The problem.
Both the line below containing "ATOM 24 C C" and the line containing "ATOM 48 C CA", along with every line between them, should be repeated exactly; no other line belongs in the answer.

----- Provided records -----

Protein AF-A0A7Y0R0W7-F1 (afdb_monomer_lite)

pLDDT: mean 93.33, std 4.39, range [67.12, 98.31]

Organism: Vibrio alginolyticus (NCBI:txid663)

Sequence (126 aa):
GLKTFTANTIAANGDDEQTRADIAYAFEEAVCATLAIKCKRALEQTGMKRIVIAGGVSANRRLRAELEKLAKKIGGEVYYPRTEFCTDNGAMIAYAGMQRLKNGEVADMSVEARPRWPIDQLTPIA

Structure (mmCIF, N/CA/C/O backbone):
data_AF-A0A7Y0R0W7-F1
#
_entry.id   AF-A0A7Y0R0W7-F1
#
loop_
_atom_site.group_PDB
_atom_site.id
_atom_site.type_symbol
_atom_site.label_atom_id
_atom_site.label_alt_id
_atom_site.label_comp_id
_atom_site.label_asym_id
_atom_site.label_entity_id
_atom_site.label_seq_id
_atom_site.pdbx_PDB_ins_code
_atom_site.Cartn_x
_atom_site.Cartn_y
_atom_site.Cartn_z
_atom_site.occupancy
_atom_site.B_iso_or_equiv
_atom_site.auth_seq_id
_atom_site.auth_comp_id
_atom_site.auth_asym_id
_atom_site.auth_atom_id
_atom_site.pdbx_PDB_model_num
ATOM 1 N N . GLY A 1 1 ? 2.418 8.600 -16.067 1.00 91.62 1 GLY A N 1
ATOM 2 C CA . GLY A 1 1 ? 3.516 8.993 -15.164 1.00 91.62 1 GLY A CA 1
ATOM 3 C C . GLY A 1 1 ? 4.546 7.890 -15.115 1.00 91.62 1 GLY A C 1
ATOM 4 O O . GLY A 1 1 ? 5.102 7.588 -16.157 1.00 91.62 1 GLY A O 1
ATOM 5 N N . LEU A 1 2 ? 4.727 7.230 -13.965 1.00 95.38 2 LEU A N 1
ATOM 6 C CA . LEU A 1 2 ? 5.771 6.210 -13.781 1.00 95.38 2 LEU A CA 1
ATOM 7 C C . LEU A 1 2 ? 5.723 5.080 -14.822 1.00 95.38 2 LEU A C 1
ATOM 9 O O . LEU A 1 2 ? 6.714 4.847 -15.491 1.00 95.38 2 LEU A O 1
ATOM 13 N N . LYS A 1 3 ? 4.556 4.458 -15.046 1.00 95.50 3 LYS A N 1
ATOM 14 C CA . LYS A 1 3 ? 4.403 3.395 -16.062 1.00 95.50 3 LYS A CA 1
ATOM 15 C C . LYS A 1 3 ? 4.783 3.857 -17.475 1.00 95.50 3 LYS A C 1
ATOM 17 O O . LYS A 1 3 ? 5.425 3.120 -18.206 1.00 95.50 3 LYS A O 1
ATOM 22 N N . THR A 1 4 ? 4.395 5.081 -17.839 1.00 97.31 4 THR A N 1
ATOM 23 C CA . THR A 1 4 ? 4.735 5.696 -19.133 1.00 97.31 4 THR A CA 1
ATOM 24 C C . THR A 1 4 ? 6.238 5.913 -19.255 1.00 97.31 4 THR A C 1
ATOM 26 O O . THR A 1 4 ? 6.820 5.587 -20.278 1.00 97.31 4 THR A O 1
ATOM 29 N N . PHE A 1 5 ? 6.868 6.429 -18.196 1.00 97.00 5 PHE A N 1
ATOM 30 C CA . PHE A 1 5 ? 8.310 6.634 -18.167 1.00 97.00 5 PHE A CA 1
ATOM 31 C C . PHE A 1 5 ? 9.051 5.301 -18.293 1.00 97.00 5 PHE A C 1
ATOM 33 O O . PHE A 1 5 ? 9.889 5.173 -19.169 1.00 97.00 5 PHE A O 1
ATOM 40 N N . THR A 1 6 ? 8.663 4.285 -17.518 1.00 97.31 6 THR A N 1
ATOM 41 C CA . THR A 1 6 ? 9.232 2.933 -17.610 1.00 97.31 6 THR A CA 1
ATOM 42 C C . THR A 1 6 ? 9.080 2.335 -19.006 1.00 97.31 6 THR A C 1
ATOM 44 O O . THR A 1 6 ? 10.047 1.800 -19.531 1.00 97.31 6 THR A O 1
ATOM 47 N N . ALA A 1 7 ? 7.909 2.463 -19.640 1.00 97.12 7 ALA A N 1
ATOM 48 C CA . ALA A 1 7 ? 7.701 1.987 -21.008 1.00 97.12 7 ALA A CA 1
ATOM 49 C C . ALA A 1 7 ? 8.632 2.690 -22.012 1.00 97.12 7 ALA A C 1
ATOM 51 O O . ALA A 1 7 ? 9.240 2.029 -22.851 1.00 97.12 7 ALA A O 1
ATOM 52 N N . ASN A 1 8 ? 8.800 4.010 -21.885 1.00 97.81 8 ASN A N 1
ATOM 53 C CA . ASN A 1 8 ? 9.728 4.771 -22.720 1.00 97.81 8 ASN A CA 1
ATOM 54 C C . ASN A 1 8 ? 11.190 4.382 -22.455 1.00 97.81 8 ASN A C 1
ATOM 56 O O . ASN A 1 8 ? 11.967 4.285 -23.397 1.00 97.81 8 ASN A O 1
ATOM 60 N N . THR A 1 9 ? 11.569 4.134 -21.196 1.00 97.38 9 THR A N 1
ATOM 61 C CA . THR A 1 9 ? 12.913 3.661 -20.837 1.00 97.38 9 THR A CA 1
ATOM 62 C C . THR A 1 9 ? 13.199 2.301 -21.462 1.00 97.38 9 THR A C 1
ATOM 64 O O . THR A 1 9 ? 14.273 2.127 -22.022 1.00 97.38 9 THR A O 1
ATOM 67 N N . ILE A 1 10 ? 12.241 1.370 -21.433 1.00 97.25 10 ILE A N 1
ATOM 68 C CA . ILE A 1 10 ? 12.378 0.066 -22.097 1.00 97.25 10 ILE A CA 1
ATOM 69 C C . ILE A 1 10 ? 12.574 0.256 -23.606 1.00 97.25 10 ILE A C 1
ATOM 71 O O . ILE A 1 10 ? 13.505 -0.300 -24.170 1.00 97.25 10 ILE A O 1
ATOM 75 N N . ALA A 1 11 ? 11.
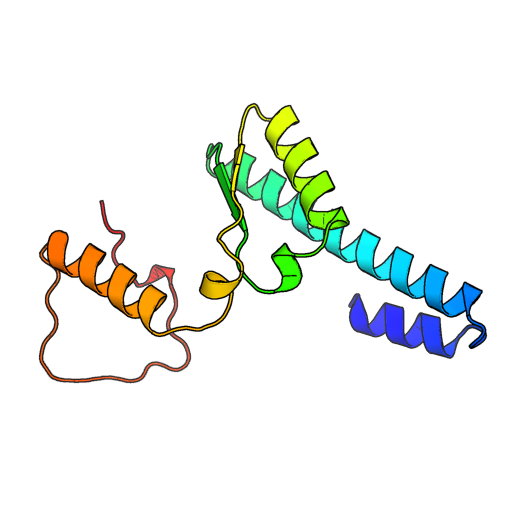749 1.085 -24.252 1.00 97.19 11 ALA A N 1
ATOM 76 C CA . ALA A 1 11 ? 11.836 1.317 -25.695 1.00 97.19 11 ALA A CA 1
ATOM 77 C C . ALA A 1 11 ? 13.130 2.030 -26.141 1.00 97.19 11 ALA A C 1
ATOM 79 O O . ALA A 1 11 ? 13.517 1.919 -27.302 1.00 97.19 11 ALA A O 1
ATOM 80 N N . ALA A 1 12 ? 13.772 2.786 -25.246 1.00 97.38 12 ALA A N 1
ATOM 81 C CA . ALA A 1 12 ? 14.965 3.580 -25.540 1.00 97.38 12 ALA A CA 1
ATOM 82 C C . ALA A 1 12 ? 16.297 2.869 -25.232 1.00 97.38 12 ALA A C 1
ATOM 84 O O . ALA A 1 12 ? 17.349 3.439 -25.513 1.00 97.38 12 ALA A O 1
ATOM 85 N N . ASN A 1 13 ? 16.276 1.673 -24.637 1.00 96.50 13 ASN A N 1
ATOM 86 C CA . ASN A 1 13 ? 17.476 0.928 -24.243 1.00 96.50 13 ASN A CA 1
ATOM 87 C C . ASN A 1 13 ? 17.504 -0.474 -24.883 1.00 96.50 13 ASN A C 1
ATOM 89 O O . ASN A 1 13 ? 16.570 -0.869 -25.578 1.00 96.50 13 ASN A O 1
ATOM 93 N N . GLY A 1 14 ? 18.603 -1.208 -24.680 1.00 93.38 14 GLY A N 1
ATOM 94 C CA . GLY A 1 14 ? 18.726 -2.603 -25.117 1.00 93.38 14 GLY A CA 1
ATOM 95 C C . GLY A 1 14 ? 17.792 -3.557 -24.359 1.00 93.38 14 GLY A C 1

-----

Result of this task.
ATOM 24 C C . THR A 1 4 ? 6.238 5.913 -19.255 1.00 97.31 4 THR A C 1
ATOM 26 O O . THR A 1 4 ? 6.820 5.587 -20.278 1.00 97.31 4 THR A O 1
ATOM 29 N N . PHE A 1 5 ? 6.868 6.429 -18.196 1.00 97.00 5 PHE A N 1
ATOM 30 C CA . PHE A 1 5 ? 8.310 6.634 -18.167 1.00 97.00 5 PHE A CA 1
ATOM 31 C C . PHE A 1 5 ? 9.051 5.301 -18.293 1.00 97.00 5 PHE A C 1
ATOM 33 O O . PHE A 1 5 ? 9.889 5.173 -19.169 1.00 97.00 5 PHE A O 1
ATOM 40 N N . THR A 1 6 ? 8.663 4.285 -17.518 1.00 97.31 6 THR A N 1
ATOM 41 C CA . THR A 1 6 ? 9.232 2.933 -17.610 1.00 97.31 6 THR A CA 1
ATOM 42 C C . THR A 1 6 ? 9.080 2.335 -19.006 1.00 97.31 6 THR A C 1
ATOM 44 O O . THR A 1 6 ? 10.047 1.800 -19.531 1.00 97.31 6 THR A O 1
ATOM 47 N N . ALA A 1 7 ? 7.909 2.463 -19.640 1.00 97.12 7 ALA A N 1
ATOM 48 C CA . ALA A 1 7 ? 7.701 1.987 -21.008 1.00 97.12 7 ALA A CA 1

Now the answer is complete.